- Born: Edward Hardy Harrison August 28, 1926 Wingate, County Durham, England
- Died: January 16, 2015 (aged 88) Victoria, British Columbia, Canada
- Known for: Painter

= Ted Harrison =

English painter (1926–2015)

Edward Hardy Harrison LL.D. (August 28, 1926 – January 16, 2015) was an English-Canadian artist who created many paintings of the Yukon.

==Early life and education==

Ted Harrison was born in Wingate, County Durham, England, in 1926. He started to paint at the West Hartlepool School of Art in England. Although interrupted by war, Harrison went on to complete his studies, being awarded a National Diploma in Design from the College in 1949. His subsequent earning of a teaching certificate from the University of Durham and a B.Ed from the University of Alberta, led to a teaching career that lasted almost three decades.

== Career ==
Beginning in 1968, Harrison resided in Yukon, Canada, a location with prominence in many of his works. He stayed there until 1993. His work from this period focused on the colours and culture of the Yukon.
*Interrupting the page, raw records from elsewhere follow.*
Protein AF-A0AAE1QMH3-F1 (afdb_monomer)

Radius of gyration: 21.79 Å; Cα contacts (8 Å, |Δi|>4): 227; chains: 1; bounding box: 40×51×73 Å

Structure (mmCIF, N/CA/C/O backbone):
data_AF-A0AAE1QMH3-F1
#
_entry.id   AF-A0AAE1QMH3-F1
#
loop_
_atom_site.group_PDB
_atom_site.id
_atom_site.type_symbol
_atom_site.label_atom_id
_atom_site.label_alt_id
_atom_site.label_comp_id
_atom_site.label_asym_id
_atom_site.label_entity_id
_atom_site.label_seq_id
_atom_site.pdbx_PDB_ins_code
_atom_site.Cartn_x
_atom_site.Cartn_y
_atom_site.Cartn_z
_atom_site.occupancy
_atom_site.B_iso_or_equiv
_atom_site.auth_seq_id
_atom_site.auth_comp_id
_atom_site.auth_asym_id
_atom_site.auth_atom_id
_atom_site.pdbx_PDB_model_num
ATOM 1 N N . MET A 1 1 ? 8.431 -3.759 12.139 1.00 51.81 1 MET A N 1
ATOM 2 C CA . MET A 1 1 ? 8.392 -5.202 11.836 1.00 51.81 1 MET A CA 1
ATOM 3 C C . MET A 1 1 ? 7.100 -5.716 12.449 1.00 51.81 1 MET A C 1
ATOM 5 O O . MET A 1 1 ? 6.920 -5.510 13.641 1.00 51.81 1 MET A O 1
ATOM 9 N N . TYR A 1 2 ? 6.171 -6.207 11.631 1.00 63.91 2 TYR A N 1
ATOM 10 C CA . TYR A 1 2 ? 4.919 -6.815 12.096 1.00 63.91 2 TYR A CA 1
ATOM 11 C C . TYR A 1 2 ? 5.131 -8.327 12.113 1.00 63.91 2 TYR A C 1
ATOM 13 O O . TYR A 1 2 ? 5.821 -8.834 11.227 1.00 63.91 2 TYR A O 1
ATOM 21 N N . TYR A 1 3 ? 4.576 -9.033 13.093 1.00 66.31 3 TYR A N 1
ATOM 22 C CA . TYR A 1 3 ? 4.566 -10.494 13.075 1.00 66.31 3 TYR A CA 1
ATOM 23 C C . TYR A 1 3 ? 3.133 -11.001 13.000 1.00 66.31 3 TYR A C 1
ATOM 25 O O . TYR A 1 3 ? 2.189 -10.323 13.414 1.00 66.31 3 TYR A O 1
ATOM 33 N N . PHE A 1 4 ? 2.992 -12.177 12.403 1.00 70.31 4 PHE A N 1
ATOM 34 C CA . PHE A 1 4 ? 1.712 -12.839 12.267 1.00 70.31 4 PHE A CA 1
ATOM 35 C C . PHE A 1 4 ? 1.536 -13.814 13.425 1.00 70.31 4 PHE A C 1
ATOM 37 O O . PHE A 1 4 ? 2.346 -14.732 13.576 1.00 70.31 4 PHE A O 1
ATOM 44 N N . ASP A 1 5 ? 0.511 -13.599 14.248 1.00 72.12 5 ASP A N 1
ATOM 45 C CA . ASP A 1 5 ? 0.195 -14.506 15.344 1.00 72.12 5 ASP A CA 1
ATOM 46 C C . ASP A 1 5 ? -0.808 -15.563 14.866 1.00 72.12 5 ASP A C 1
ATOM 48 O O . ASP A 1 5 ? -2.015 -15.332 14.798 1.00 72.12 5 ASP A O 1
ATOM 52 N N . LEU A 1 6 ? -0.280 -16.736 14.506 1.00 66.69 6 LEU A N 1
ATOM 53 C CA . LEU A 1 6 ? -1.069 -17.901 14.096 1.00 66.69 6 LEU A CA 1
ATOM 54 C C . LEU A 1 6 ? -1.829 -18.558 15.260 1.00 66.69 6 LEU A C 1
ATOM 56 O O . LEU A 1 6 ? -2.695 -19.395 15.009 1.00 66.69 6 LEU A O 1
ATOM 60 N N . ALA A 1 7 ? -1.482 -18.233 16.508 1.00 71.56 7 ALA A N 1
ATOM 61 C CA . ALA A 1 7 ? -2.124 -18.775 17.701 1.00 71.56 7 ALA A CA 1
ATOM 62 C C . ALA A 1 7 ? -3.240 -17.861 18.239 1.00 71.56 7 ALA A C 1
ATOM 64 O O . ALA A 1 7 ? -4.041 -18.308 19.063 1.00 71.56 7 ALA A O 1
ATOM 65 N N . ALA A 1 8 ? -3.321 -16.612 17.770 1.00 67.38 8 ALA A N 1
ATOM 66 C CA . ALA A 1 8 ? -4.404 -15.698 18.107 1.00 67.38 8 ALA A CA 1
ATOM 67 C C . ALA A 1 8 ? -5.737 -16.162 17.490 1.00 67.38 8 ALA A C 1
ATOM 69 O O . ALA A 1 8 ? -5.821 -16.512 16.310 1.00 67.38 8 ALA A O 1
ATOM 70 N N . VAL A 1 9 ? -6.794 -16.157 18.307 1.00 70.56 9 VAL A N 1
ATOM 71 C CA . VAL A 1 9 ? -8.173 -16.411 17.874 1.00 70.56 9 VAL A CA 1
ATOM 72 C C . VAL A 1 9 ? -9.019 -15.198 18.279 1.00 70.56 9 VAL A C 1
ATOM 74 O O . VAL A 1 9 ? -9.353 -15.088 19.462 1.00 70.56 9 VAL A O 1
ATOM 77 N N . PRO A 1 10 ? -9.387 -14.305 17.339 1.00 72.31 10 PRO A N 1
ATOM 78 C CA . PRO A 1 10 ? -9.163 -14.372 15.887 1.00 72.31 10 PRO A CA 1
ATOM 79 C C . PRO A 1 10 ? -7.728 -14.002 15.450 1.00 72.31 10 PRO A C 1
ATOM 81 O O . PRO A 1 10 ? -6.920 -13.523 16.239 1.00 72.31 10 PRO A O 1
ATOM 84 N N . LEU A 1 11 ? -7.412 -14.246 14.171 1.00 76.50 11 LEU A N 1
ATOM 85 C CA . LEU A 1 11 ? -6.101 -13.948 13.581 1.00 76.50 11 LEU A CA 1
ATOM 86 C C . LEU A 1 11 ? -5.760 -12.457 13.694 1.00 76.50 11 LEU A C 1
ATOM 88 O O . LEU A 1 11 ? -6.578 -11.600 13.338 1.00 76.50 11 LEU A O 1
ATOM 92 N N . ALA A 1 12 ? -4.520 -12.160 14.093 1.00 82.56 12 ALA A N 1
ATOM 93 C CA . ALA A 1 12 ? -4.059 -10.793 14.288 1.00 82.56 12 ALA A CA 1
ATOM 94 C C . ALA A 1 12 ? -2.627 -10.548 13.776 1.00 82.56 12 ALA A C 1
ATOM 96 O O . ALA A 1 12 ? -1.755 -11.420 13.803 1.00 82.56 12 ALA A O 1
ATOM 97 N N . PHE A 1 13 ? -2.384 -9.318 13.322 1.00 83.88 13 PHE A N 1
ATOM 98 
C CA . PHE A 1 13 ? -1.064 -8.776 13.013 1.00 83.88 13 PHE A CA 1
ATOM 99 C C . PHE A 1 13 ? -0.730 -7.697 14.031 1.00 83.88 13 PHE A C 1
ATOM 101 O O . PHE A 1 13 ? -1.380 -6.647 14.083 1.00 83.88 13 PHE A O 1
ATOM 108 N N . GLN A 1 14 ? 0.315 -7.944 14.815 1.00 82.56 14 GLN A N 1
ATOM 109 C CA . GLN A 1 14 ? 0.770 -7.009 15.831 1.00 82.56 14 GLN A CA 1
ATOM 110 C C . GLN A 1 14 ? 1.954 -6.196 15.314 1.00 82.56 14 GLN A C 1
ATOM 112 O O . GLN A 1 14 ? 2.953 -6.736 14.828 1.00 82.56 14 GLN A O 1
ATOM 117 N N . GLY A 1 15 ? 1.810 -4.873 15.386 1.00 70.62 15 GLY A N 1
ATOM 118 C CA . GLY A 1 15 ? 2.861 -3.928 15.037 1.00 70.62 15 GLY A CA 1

He worked, from the 1970s and thus in his post-academic capacity, not only as an artist but also as an illustrator and author. His work in the field earned him a national first: selection for the International Children’s book Exhibition in Bologna, Italy. One of his illustrations is of the Robert Service poem "The Cremation of Sam McGee". He often tried
unexpected colours to depicted features.

In 1987, Harrison was made a Member of the Order of Canada for his contributions to Canadian culture. He also held honorary doctorates from Athabasca University (1991), the University of Victoria (1998) and the University of Alberta (2005). He was made a member of the Royal Canadian Academy of Arts

== Personal life ==
Harrison's wife, Nicky, died from Alzheimer's disease in 2000. Harrison subsequently helped raise money for Alzheimer foundations. Harrison died in his sleep at the age of 88 on January 16, 2015.

==Personal archive==
In 2011, Harrison donated his personal archive to the University of Victoria's Library.